## Data Understanding and Data Cleansing

In this part, I will try to see:
* what the data is about
* the meaning of each fields, if visible
* the rules of each fields, if visible
* data relevancy
* Role distribution

This is a dataset that contains the first 991 Linkedin job lists under the keywords "Data Science" located in "Indonesia"

In [None]:
from datetime import datetime
import time
import pandas as pd
import numpy as np

In [None]:
# Change the file path to where you put the excel file to load
output_file_path = 'C:/Users/Miranti/Documents/_WORK/Portofolio/linkedinwebscraping/DataScience.xlsx'
df = pd.read_excel(output_file_path)

In [None]:
df.sample(10)

### Split City, Province, Country in Location Field

Comma-separated. There are 3 ways the location is formatted. i.e:
* Jakarta metropolitan area --?> 1 field
* Greater Jakarta --> 1 field
* Greater Semarang --> 1 field
* Badung, Bali, Indonesia --> 3 fields
* Bali, Indonesia --> 2 fields

If only 1 field : [city] / [country]

If 2 fields : [Province, country]

If 3 fields : [city, province, country]

In [None]:
City = []
Province = []
for row in df['Location']:
    x = row.split(",") #convert each element in the tuple to list
    n_element = len(x) #check how many element in the field (list length)
    #print(n_element) 
    if n_element == 3:
        City.append(x[0]) #take the first element as city
        Province.append(x[1]) #take the second element as province
    elif n_element == 2:
        City.append(np.nan)
        Province.append(x[0])
    else:
        if x[0] == 'Indonesia':
            City.append(np.nan)
            Province.append(np.nan)
        else:
            City.append(x[0])
            Province.append(np.nan)
print('done')

In [None]:
#Insert new columns after location. location starts from 0.
df.insert(5, 'City', City)
df.insert(6, 'Province', Province)
print('Done')

In [None]:
df.tail(10)

### Fix Content of Job Level and Type

Turns out, when a job post doesn't have any Job level but has Job type, the content in the field 'Type' is shifted into 'Level'. Upon further inspection, this happened because we find the HTML element by XPATH, which relies on the order of the element.
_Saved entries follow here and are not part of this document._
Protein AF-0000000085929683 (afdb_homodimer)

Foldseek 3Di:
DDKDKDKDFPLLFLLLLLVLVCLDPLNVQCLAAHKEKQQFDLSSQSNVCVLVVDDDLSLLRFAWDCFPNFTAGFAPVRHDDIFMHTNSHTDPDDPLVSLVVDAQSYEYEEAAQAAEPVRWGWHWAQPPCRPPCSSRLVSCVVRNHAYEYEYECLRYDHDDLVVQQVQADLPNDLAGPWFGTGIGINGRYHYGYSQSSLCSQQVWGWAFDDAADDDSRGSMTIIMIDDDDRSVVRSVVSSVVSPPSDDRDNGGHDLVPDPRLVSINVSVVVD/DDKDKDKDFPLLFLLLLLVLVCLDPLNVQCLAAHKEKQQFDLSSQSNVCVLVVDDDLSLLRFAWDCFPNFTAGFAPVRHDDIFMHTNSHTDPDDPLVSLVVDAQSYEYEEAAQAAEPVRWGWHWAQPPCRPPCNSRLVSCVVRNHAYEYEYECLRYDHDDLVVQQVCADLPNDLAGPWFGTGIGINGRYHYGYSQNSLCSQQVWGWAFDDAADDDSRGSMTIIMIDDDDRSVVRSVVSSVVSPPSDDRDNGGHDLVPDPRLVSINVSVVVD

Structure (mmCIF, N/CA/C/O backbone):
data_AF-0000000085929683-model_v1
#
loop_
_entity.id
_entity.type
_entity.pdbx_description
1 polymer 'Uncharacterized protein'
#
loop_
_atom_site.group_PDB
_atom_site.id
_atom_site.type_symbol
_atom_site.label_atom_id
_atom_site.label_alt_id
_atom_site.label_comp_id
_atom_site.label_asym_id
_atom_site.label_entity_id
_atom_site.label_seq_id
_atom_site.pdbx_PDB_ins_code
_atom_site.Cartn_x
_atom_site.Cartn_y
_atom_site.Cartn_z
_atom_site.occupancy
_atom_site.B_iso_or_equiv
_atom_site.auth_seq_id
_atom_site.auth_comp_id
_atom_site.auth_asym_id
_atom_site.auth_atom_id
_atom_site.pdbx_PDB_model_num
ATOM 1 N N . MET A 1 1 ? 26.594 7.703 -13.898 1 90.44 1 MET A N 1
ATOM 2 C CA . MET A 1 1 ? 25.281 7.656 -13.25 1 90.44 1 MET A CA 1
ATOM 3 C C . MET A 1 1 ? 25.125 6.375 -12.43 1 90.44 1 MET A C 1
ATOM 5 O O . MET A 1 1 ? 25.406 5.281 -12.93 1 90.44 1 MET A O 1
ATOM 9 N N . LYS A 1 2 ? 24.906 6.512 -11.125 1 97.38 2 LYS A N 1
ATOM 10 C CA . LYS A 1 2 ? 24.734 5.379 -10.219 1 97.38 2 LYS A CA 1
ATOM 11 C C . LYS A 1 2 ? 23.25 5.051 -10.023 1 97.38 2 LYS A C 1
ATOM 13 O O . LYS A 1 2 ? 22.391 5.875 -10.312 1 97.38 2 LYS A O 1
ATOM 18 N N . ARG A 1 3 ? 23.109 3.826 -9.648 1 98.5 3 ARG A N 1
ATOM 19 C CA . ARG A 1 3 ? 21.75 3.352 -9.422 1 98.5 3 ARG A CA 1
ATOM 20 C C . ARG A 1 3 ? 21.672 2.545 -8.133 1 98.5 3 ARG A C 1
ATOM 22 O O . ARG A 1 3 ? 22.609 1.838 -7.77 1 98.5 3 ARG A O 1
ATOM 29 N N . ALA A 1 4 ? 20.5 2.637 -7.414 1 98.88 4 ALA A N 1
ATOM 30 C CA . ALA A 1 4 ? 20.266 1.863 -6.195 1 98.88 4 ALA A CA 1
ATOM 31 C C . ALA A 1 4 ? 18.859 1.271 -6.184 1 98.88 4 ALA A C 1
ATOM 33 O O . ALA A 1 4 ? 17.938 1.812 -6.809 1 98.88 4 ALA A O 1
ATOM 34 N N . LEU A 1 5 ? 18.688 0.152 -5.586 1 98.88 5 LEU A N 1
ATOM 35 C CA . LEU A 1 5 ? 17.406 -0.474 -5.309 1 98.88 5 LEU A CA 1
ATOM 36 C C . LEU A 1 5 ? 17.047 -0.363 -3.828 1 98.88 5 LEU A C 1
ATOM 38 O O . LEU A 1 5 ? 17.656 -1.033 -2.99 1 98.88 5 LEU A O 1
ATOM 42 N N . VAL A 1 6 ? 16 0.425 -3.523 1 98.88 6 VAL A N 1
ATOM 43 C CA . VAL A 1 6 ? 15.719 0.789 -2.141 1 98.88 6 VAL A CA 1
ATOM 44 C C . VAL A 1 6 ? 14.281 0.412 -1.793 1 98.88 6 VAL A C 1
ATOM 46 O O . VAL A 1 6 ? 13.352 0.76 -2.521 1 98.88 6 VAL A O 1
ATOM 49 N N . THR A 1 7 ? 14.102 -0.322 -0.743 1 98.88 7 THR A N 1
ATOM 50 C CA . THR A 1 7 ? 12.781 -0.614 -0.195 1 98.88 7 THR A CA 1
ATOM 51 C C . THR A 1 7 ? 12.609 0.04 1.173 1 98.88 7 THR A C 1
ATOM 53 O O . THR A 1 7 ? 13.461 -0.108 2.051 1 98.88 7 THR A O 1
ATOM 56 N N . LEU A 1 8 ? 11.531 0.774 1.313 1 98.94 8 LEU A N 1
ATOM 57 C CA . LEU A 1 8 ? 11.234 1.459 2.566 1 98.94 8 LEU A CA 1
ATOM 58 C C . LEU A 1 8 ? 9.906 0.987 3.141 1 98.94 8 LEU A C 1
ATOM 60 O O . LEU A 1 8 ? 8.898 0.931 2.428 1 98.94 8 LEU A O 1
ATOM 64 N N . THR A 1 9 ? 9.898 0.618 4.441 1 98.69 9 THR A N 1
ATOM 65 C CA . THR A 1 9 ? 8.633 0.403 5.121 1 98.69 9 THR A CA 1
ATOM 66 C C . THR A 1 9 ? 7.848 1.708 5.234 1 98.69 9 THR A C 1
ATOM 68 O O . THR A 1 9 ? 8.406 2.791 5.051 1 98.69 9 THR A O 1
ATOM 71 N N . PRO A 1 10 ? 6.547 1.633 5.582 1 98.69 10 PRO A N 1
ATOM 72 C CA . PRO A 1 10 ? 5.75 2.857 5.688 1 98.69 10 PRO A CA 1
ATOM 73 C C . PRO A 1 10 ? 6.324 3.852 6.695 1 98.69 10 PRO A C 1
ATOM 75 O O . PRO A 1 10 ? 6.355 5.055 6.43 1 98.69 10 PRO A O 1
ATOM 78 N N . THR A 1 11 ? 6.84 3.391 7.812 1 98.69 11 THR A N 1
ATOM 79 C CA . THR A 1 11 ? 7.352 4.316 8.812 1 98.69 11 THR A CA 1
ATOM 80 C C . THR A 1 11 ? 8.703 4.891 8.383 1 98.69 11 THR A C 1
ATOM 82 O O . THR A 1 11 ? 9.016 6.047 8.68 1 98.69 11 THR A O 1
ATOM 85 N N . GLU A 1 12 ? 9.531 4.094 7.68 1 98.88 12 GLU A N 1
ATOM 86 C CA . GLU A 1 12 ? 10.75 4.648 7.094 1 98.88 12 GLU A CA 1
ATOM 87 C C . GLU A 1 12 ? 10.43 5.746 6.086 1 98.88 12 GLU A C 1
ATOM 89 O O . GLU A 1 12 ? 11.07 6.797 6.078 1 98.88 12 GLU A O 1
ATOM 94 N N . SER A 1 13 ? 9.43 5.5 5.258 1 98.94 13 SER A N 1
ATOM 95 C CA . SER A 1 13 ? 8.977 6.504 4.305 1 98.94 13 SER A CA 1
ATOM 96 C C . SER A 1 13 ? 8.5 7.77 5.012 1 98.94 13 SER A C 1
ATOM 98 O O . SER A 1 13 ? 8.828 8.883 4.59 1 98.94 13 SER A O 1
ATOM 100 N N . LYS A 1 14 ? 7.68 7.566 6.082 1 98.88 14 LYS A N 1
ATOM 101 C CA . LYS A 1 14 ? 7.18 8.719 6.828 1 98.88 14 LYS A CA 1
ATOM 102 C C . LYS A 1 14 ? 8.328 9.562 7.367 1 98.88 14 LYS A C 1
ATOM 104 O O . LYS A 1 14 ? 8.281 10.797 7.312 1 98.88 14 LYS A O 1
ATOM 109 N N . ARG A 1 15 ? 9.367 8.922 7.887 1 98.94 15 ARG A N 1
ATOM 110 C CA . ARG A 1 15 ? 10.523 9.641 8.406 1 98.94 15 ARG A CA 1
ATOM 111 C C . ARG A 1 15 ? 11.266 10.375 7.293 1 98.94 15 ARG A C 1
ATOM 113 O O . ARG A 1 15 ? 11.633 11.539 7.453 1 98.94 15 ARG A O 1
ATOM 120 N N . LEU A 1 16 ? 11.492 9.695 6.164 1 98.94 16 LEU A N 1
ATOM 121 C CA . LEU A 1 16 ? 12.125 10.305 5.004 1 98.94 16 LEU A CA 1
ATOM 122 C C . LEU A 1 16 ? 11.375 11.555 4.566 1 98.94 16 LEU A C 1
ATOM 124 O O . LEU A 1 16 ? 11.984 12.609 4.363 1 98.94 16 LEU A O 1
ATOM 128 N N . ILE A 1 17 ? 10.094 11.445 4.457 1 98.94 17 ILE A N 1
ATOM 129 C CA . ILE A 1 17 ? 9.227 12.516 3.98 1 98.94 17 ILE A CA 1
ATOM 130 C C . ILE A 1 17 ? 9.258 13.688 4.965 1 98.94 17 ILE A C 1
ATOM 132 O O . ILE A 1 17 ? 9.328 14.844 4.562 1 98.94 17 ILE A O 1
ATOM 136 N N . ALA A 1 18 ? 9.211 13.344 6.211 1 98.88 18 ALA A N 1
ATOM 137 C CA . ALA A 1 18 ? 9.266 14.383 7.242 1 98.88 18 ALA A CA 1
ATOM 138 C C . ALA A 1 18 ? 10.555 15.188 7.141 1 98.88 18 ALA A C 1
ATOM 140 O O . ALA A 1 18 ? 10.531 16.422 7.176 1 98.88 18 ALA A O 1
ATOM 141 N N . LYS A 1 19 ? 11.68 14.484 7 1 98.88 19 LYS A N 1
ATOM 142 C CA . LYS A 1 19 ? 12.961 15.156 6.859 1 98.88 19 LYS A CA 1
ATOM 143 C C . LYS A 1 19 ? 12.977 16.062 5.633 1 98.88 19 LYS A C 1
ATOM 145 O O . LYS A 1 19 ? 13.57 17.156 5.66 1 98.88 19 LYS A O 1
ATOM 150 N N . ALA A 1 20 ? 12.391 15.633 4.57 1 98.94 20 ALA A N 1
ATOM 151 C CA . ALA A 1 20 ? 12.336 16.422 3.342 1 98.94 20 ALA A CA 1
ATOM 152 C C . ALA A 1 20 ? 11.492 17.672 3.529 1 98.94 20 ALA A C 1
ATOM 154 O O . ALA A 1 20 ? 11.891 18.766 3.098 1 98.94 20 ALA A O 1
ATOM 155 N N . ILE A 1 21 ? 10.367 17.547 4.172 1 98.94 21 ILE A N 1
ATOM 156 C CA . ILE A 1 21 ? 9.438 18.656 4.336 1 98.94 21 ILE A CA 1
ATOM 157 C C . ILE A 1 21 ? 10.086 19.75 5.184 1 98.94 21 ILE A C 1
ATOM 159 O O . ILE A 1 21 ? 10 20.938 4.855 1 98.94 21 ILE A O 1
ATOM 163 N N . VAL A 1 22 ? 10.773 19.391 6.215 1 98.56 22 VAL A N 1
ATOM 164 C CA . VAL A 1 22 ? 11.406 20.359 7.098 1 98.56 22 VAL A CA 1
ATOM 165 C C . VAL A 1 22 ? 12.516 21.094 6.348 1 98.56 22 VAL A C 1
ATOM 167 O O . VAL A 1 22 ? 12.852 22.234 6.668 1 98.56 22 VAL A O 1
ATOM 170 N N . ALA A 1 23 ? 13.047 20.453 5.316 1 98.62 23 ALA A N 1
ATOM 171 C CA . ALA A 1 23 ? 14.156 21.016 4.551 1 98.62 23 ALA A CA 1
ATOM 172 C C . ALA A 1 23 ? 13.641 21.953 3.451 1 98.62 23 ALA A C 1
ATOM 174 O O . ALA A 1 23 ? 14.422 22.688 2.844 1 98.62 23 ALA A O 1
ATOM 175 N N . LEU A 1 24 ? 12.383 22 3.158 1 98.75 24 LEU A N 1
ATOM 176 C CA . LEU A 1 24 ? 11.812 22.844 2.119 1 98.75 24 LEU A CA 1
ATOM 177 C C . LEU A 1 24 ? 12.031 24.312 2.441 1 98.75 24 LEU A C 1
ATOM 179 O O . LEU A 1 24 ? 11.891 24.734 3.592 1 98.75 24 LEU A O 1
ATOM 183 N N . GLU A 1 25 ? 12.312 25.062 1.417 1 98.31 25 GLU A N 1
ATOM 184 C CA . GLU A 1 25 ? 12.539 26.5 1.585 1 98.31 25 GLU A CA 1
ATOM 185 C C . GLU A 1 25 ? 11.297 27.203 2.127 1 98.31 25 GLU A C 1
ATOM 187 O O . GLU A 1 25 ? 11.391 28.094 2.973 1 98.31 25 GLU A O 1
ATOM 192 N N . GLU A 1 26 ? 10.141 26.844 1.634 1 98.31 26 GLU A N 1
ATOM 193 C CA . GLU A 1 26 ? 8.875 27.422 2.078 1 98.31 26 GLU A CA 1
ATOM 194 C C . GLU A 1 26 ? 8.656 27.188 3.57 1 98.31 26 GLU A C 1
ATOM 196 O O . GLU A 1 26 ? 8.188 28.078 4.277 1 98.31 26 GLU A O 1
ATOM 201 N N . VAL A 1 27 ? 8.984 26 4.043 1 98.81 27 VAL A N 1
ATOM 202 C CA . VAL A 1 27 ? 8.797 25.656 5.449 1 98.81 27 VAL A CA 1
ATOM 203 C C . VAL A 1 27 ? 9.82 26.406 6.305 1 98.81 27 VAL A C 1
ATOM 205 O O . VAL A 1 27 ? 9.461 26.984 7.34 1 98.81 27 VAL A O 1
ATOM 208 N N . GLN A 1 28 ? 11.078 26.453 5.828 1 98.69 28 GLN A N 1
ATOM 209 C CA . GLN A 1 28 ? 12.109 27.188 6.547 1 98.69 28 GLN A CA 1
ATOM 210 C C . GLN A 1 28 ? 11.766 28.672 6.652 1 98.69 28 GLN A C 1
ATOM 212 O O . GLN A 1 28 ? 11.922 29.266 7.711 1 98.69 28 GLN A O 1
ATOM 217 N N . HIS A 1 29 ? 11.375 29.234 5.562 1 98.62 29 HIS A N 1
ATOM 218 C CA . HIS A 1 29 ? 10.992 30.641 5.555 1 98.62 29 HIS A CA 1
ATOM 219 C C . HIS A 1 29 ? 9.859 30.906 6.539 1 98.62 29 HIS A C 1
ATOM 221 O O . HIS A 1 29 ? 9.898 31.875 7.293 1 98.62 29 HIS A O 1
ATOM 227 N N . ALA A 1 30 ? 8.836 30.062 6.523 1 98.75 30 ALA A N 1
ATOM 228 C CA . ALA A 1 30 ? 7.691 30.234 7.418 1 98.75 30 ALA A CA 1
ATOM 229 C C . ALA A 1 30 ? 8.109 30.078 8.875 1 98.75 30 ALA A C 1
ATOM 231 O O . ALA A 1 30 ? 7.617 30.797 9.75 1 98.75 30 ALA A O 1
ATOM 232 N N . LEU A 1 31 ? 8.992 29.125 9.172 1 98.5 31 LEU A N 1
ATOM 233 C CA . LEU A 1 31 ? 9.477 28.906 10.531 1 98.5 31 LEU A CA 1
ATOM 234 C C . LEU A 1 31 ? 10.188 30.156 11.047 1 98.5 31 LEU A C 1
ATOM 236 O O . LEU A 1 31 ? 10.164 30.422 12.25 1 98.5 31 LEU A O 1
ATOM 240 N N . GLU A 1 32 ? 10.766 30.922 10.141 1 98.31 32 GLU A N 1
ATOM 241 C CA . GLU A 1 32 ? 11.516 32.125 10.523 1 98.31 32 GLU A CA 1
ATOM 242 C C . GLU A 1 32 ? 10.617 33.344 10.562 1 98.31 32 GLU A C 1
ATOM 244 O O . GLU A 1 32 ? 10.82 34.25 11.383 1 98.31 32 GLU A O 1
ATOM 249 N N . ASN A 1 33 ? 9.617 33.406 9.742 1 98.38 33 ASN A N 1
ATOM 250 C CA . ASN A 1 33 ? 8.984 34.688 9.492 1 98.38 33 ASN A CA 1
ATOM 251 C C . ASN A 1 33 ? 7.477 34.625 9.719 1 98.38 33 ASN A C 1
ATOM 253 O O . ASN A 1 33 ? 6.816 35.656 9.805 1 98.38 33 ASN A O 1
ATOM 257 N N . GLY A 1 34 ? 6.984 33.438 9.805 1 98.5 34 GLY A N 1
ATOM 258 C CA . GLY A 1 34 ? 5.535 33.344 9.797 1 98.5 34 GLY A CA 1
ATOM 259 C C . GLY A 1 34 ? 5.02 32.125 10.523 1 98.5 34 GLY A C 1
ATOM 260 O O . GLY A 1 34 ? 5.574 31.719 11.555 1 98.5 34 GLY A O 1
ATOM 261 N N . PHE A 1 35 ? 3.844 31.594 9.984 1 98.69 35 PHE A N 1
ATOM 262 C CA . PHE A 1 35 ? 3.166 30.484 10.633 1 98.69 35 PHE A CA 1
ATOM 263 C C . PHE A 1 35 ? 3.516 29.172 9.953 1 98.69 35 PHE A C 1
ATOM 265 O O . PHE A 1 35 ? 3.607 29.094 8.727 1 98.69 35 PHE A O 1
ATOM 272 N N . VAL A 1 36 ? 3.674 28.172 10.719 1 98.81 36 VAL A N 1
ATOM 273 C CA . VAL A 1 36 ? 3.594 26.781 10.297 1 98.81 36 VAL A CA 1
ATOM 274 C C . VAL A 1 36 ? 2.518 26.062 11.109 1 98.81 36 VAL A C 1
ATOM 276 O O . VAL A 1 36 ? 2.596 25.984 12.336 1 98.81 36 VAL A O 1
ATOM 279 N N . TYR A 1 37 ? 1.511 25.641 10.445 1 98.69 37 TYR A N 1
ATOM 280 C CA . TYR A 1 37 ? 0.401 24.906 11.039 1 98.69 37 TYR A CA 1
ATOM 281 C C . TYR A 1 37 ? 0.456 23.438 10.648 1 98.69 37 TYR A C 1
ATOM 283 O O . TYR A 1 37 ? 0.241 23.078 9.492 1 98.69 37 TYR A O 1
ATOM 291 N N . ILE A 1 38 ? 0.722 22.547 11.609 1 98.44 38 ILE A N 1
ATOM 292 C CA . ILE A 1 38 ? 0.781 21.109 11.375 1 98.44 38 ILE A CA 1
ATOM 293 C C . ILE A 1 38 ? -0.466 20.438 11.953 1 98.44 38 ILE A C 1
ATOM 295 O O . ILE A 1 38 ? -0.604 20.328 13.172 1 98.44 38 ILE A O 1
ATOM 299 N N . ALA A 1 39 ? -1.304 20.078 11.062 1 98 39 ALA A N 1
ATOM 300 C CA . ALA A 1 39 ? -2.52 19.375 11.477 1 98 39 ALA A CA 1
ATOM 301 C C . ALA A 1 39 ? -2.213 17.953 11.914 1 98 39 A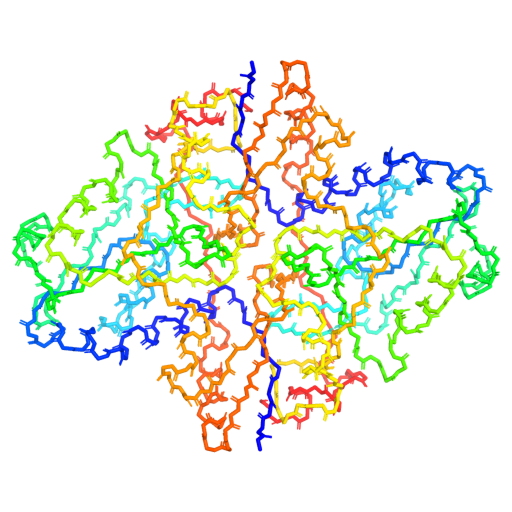LA A C 1
ATOM 303 O O . ALA A 1 39 ? -1.325 17.297 11.352 1 98 39 ALA A O 1
ATOM 304 N N . THR A 1 40 ? -2.955 17.422 12.828 1 97.31 40 THR A N 1
ATOM 305 C CA . THR A 1 40 ? -2.703 16.109 13.406 1 97.31 40 THR A CA 1
ATOM 306 C C . THR A 1 40 ? -2.855 15.016 12.352 1 97.31 40 THR A C 1
ATOM 308 O O . THR A 1 40 ? -3.697 15.117 11.461 1 97.31 40 THR A O 1
ATOM 311 N N . GLY A 1 41 ? -2.104 13.961 12.438 1 97.38 41 GLY A N 1
ATOM 312 C CA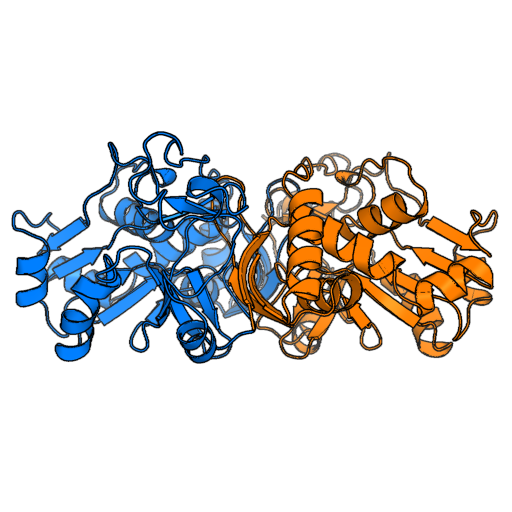 . GLY A 1 41 ? -1.993 12.781 11.594 1 97.38 41 GLY A CA 1
ATOM 313 C C . GLY A 1 41 ? -0.725 11.992 11.836 1 97.38 41 GLY A C 1
ATOM 314 O O . GLY A 1 41 ? 0.283 12.539 12.289 1 97.38 41 GLY A O 1
ATOM 315 N N . THR A 1 42 ? -0.728 10.742 11.492 1 97.62 42 THR A N 1
ATOM 316 C CA . THR A 1 42 ? 0.415 9.898 11.812 1 97.62 42 THR A CA 1
ATOM 317 C C . THR A 1 42 ? 1.649 10.328 11.031 1 97.62 42 THR A C 1
ATOM 319 O O . THR A 1 42 ? 2.756 10.359 11.578 1 97.62 42 THR A O 1
ATOM 322 N N . THR A 1 43 ? 1.484 10.688 9.773 1 97.94 43 THR A N 1
ATOM 323 C CA . THR A 1 43 ? 2.629 11.125 8.984 1 97.94 43 THR A CA 1
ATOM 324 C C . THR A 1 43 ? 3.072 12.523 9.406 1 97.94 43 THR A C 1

So when the element in the first order is empty, the second element will automatically fill the first one.

I tried to get the element by class name, but turns out there were no distinguishable name.

Thus, for better data accuracy, we need to fix this. But first, we need to define the fields.

#### Field Definition

* Level : the seniority level expected for a job. i.e. (Entry-level, Mid-to-Senior Level, Associate, Director, Executive)
* Type : Employment type of the job, i.e. (Full-time, part-time, internship, temporary, contract)
* Function : The Department or Job function this role falls into
* Industry : The field of the company in general

When there are Type contents in the Level field, we can safely assume that the job does not have seniority Level listed.
For all rows where Level is Full-time/part-time/internship/temporary/contract, we can shift the content into Type field.

In [None]:
fix_list = ['Full-time', 'Part-time', 'Internship', 'Temporary', 'Contract']
new_level = []
new_type = []
length = len(df['Level'])
df_level = df['Level']
df_type = df['Type']
for row in range(length):
    if str(df_level.iloc[row]) in fix_list:
        new_level.append(np.nan)
        new_type.append(df_level.iloc[row]) #iloc = integer location. Function to select row by its index location
    else:
        new_level.append(df_level.iloc[row])
        new_type.append(df_type.iloc[row])
#Insert new columns after location. location starts from 0.
df['Level'] = new_level
df['Type'] = new_type

In [None]:
df.head(10)

### Categorize and Remove unrelated Jobs

Even though we used the keywords "Data Scientist", turns out not all job is related to Data Scientist. Some are just General Software Developer, or Python Programmer. Even the "Data Scientist" jobs might come under different role name.

In [None]:
df['Title'].value_counts()

It might be useful to categorize them into more general job name for the sake of filtering simplicity. So when we want to work with Data Science jobs only, we can easily remove the unrelated jobs more easily later on.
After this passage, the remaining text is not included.